Task objective – Copy out the data word for word. The images are not part of the copy.
---- Task input
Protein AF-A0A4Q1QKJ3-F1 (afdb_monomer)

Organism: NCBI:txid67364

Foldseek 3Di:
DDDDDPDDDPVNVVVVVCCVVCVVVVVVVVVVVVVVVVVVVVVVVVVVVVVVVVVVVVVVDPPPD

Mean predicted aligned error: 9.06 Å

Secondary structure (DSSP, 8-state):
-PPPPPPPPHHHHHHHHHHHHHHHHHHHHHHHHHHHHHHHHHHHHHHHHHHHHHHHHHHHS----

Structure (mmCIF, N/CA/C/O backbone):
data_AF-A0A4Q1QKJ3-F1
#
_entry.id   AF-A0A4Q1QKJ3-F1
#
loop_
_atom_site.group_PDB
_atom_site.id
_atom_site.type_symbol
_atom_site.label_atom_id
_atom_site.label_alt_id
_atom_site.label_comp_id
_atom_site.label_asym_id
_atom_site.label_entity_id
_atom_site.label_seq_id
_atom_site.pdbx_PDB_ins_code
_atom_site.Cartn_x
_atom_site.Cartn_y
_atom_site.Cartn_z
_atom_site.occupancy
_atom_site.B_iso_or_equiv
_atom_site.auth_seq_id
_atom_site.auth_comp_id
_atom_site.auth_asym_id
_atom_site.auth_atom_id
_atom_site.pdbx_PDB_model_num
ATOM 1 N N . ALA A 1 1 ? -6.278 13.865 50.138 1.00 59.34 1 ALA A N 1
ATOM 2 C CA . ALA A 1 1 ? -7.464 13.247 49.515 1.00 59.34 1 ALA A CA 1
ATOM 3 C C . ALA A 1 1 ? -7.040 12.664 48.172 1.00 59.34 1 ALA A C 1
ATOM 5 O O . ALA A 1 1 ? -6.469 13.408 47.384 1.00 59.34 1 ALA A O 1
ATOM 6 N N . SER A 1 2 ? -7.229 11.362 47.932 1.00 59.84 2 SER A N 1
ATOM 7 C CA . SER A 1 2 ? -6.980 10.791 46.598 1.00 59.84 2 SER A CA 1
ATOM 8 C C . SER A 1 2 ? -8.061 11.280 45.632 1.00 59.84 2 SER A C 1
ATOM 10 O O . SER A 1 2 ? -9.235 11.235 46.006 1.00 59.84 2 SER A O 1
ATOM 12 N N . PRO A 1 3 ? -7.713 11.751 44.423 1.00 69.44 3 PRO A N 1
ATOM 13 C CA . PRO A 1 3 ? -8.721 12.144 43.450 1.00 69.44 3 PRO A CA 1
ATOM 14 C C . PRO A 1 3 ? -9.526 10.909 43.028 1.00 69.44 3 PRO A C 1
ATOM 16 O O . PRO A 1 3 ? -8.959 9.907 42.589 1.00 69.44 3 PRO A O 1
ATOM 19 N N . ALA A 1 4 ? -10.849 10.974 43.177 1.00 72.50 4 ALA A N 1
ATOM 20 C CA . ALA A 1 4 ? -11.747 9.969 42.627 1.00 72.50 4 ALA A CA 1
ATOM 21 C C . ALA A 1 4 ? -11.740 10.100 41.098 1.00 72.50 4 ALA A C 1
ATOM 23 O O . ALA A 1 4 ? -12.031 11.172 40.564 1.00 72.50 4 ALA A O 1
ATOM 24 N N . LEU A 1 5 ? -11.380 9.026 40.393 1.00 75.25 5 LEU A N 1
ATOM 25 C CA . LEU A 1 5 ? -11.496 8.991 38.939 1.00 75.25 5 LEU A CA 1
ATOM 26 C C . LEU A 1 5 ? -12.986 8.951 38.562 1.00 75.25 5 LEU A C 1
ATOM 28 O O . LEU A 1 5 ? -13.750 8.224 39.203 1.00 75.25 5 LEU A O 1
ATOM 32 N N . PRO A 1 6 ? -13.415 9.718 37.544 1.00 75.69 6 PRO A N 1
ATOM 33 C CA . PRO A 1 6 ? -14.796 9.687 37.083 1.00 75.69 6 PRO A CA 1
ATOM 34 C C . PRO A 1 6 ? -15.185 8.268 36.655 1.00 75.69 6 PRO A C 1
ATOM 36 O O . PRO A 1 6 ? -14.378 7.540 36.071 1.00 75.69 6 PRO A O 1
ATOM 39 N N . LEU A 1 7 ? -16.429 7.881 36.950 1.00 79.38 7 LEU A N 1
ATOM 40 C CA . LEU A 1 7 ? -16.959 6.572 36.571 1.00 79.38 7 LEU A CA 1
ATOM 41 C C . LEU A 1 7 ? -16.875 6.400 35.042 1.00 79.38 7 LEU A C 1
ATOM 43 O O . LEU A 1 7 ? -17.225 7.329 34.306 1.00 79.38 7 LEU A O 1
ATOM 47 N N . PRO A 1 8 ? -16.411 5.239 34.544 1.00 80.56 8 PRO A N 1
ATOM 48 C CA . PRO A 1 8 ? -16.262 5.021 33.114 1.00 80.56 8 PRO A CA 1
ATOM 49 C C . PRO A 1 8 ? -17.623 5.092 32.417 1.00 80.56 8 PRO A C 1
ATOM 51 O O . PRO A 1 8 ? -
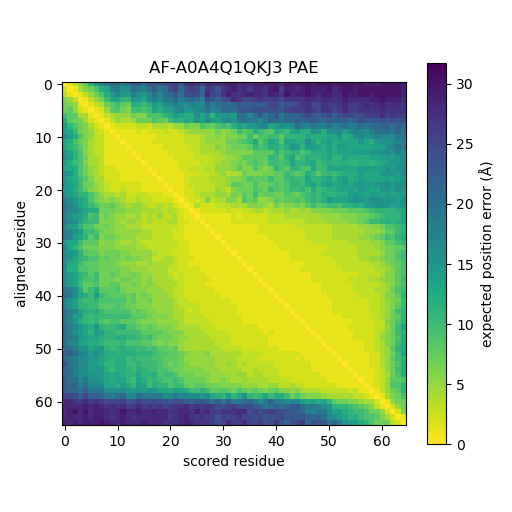18.586 4.443 32.822 1.00 80.56 8 PRO A O 1
ATOM 54 N N . THR A 1 9 ? -17.697 5.872 31.340 1.00 91.31 9 THR A N 1
ATOM 55 C CA . THR A 1 9 ? -18.880 5.918 30.477 1.00 91.31 9 THR A CA 1
ATOM 56 C C . THR A 1 9 ? -18.850 4.762 29.483 1.00 91.31 9 THR A C 1
ATOM 58 O O . THR A 1 9 ? -17.780 4.308 29.071 1.00 91.31 9 THR A O 1
ATOM 61 N N . VAL A 1 10 ? -20.027 4.317 29.036 1.00 92.50 10 VAL A N 1
ATOM 62 C CA . VAL A 1 10 ? -20.155 3.275 28.000 1.00 92.50 10 VAL A CA 1
ATOM 63 C C . VAL A 1 10 ? -19.367 3.654 26.742 1.00 92.50 10 VAL A C 1
ATOM 65 O O . VAL A 1 10 ? -18.613 2.842 26.213 1.00 92.50 10 VAL A O 1
ATOM 68 N N . THR A 1 11 ? -19.451 4.913 26.309 1.00 93.94 11 THR A N 1
ATOM 69 C CA . THR A 1 11 ? -18.685 5.426 25.164 1.00 93.94 11 THR A CA 1
ATOM 70 C C . THR A 1 11 ? -17.175 5.318 25.379 1.00 93.94 11 THR A C 1
ATOM 72 O O . THR A 1 11 ? -16.453 4.921 24.465 1.00 93.94 11 THR A O 1
ATOM 75 N N . GLY A 1 12 ? -16.683 5.641 26.580 1.00 93.81 12 GLY A N 1
ATOM 76 C CA . GLY A 1 12 ? -15.265 5.510 26.919 1.00 93.81 12 GLY A CA 1
ATOM 77 C C . GLY A 1 12 ? -14.793 4.055 26.894 1.00 93.81 12 GLY A C 1
ATOM 78 O O . GLY A 1 12 ? -13.736 3.762 26.335 1.00 93.81 12 GLY A O 1
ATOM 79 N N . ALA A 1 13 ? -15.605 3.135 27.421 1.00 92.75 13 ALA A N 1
--------
Task answer –
Protein AF-A0A4Q1QKJ3-F1 (afdb_monomer)

Organism: NCBI:txid67364

Foldseek 3Di:
DDDDDPDDDPVNVVVVVCCVVCVVVVVVVVVVVVVVVVVVVVVVVVVVVVVVVVVVVVVVDPPPD

Mean predicted aligned error: 9.06 Å

Secondary structure (DSSP, 8-state):
-PPPPPPPPHHHHHHHHHHHHHHHHHHHHHHHHHHHHHHHHHHHHHHHHHHHHHHHHHHHS----

Structure (mmCIF, N/CA/C/O backbone):
data_AF-A0A4Q1QKJ3-F1
#
_entry.id   AF-A0A4Q1QKJ3-F1
#
loop_
_atom_site.group_PDB
_atom_site.id
_atom_site.type_symbol
_atom_site.label_atom_id
_atom_site.label_alt_id
_atom_site.label_comp_id
_atom_site.label_asym_id
_atom_site.label_entity_id
_atom_site.label_seq_id
_atom_site.pdbx_PDB_ins_code
_atom_site.Cartn_x
_atom_site.Cartn_y
_atom_site.Cartn_z
_atom_site.occupancy
_atom_site.B_iso_or_equiv
_atom_site.auth_seq_id
_atom_site.auth_comp_id
_atom_site.auth_asym_id
_atom_site.auth_atom_id
_atom_site.pdbx_PDB_model_num
ATOM 1 N N . ALA A 1 1 ? -6.278 13.865 50.138 1.00 59.34 1 ALA A N 1
ATOM 2 C CA . ALA A 1 1 ? -7.464 13.247 49.515 1.00 59.34 1 ALA A CA 1
ATOM 3 C C . ALA A 1 1 ? -7.040 12.664 48.172 1.00 59.34 1 ALA A C 1
ATOM 5 O O . ALA A 1 1 ? -6.469 13.408 47.384 1.00 59.34 1 ALA A O 1
ATOM 6 N N . SER A 1 2 ? -7.229 11.362 47.932 1.00 59.84 2 SER A N 1
ATOM 7 C CA . SER A 1 2 ? -6.980 10.791 46.598 1.00 59.84 2 SER A CA 1
ATOM 8 C C . SER A 1 2 ? -8.061 11.280 45.632 1.00 59.84 2 SER A C 1
ATOM 10 O O . SER A 1 2 ? -9.235 11.235 46.006 1.00 59.84 2 SER A O 1
ATOM 12 N N . PRO A 1 3 ? -7.713 11.751 44.423 1.00 69.44 3 PRO A N 1
ATOM 13 C CA . PRO A 1 3 ? -8.721 12.144 43.450 1.00 69.44 3 PRO A CA 1
ATOM 14 C C . PRO A 1 3 ? -9.526 10.909 43.028 1.00 69.44 3 PRO A C 1
ATOM 16 O O . PRO A 1 3 ? -8.959 9.907 42.589 1.00 69.44 3 PRO A O 1
ATOM 19 N N . ALA A 1 4 ? -10.849 10.974 43.177 1.00 72.50 4 ALA A N 1
ATOM 20 C CA . ALA A 1 4 ? -11.747 9.969 42.627 1.00 72.50 4 ALA A CA 1
ATOM 21 C C . ALA A 1 4 ? -11.740 10.100 41.098 1.00 72.50 4 ALA A C 1
ATOM 23 O O . ALA A 1 4 ? -12.031 11.172 40.564 1.00 72.50 4 ALA A O 1
ATOM 24 N N . LEU A 1 5 ? -11.380 9.026 40.393 1.00 75.25 5 LEU A N 1
ATOM 25 C CA . LEU A 1 5 ? -11.496 8.991 38.939 1.00 75.25 5 LEU A CA 1
ATOM 26 C C . LEU A 1 5 ? -12.986 8.951 38.562 1.00 75.25 5 LEU A C 1
ATOM 28 O O . LEU A 1 5 ? -13.750 8.224 39.203 1.00 75.25 5 LEU A O 1
ATOM 32 N N . PRO A 1 6 ? -13.415 9.718 37.544 1.00 75.69 6 PRO A N 1
ATOM 33 C CA . PRO A 1 6 ? -14.796 9.687 37.083 1.00 75.69 6 PRO A CA 1
ATOM 34 C C . PRO A 1 6 ? -15.185 8.268 36.655 1.00 75.69 6 PRO A C 1
ATOM 36 O O . PRO A 1 6 ? -14.378 7.540 36.071 1.00 75.69 6 PRO A O 1
ATOM 39 N N . LEU A 1 7 ? -16.429 7.881 36.950 1.00 79.38 7 LEU A N 1
ATOM 40 C CA . LEU A 1 7 ? -16.959 6.572 36.571 1.00 79.38 7 LEU A CA 1
ATOM 41 C C . LEU A 1 7 ? -16.875 6.400 35.042 1.00 79.38 7 LEU A C 1
ATOM 43 O O . LEU A 1 7 ? -17.225 7.329 34.306 1.00 79.38 7 LEU A O 1
ATOM 47 N N . PRO A 1 8 ? -16.411 5.239 34.544 1.00 80.56 8 PRO A N 1
ATOM 48 C CA . PRO A 1 8 ? -16.262 5.021 33.114 1.00 80.56 8 PRO A CA 1
ATOM 49 C C . PRO A 1 8 ? -17.623 5.092 32.417 1.00 80.56 8 PRO A C 1
ATOM 51 O O . PRO A 1 8 ? -
18.586 4.443 32.822 1.00 80.56 8 PRO A O 1
ATOM 54 N N . THR A 1 9 ? -17.697 5.872 31.340 1.00 91.31 9 THR A N 1
ATOM 55 C CA . THR A 1 9 ? -18.880 5.918 30.477 1.00 91.31 9 THR A CA 1
ATOM 56 C C . THR A 1 9 ? -18.850 4.762 29.483 1.00 91.31 9 THR A C 1
ATOM 58 O O . THR A 1 9 ? -17.780 4.308 29.071 1.00 91.31 9 THR A O 1
ATOM 61 N N . VAL A 1 10 ? -20.027 4.317 29.036 1.00 92.50 10 VAL A N 1
ATOM 62 C CA . VAL A 1 10 ? -20.155 3.275 28.000 1.00 92.50 10 VAL A CA 1
ATOM 63 C C . VAL A 1 10 ? -19.367 3.654 26.742 1.00 92.50 10 VAL A C 1
ATOM 65 O O . VAL A 1 10 ? -18.613 2.842 26.213 1.00 92.50 10 VAL A O 1
ATOM 68 N N . THR A 1 11 ? -19.451 4.913 26.309 1.00 93.94 11 THR A N 1
ATOM 69 C CA . THR A 1 11 ? -18.685 5.426 25.164 1.00 93.94 11 THR A CA 1
ATOM 70 C C . THR A 1 11 ? -17.175 5.318 25.379 1.00 93.94 11 THR A C 1
ATOM 72 O O . THR A 1 11 ? -16.453 4.921 24.465 1.00 93.94 11 THR A O 1
ATOM 75 N N . GLY A 1 12 ? -16.683 5.641 26.580 1.00 93.81 12 GLY A N 1
ATOM 76 C CA . GLY A 1 12 ? -15.265 5.510 26.919 1.00 93.81 12 GLY A CA 1
ATOM 77 C C . GLY A 1 12 ? -14.793 4.055 26.894 1.00 93.81 12 GLY A C 1
ATOM 78 O O . GLY A 1 12 ? -13.736 3.762 26.335 1.00 93.81 12 GLY A O 1
ATOM 79 N N . ALA A 1 13 ? -15.605 3.135 27.421 1.00 92.75 13 ALA A N 1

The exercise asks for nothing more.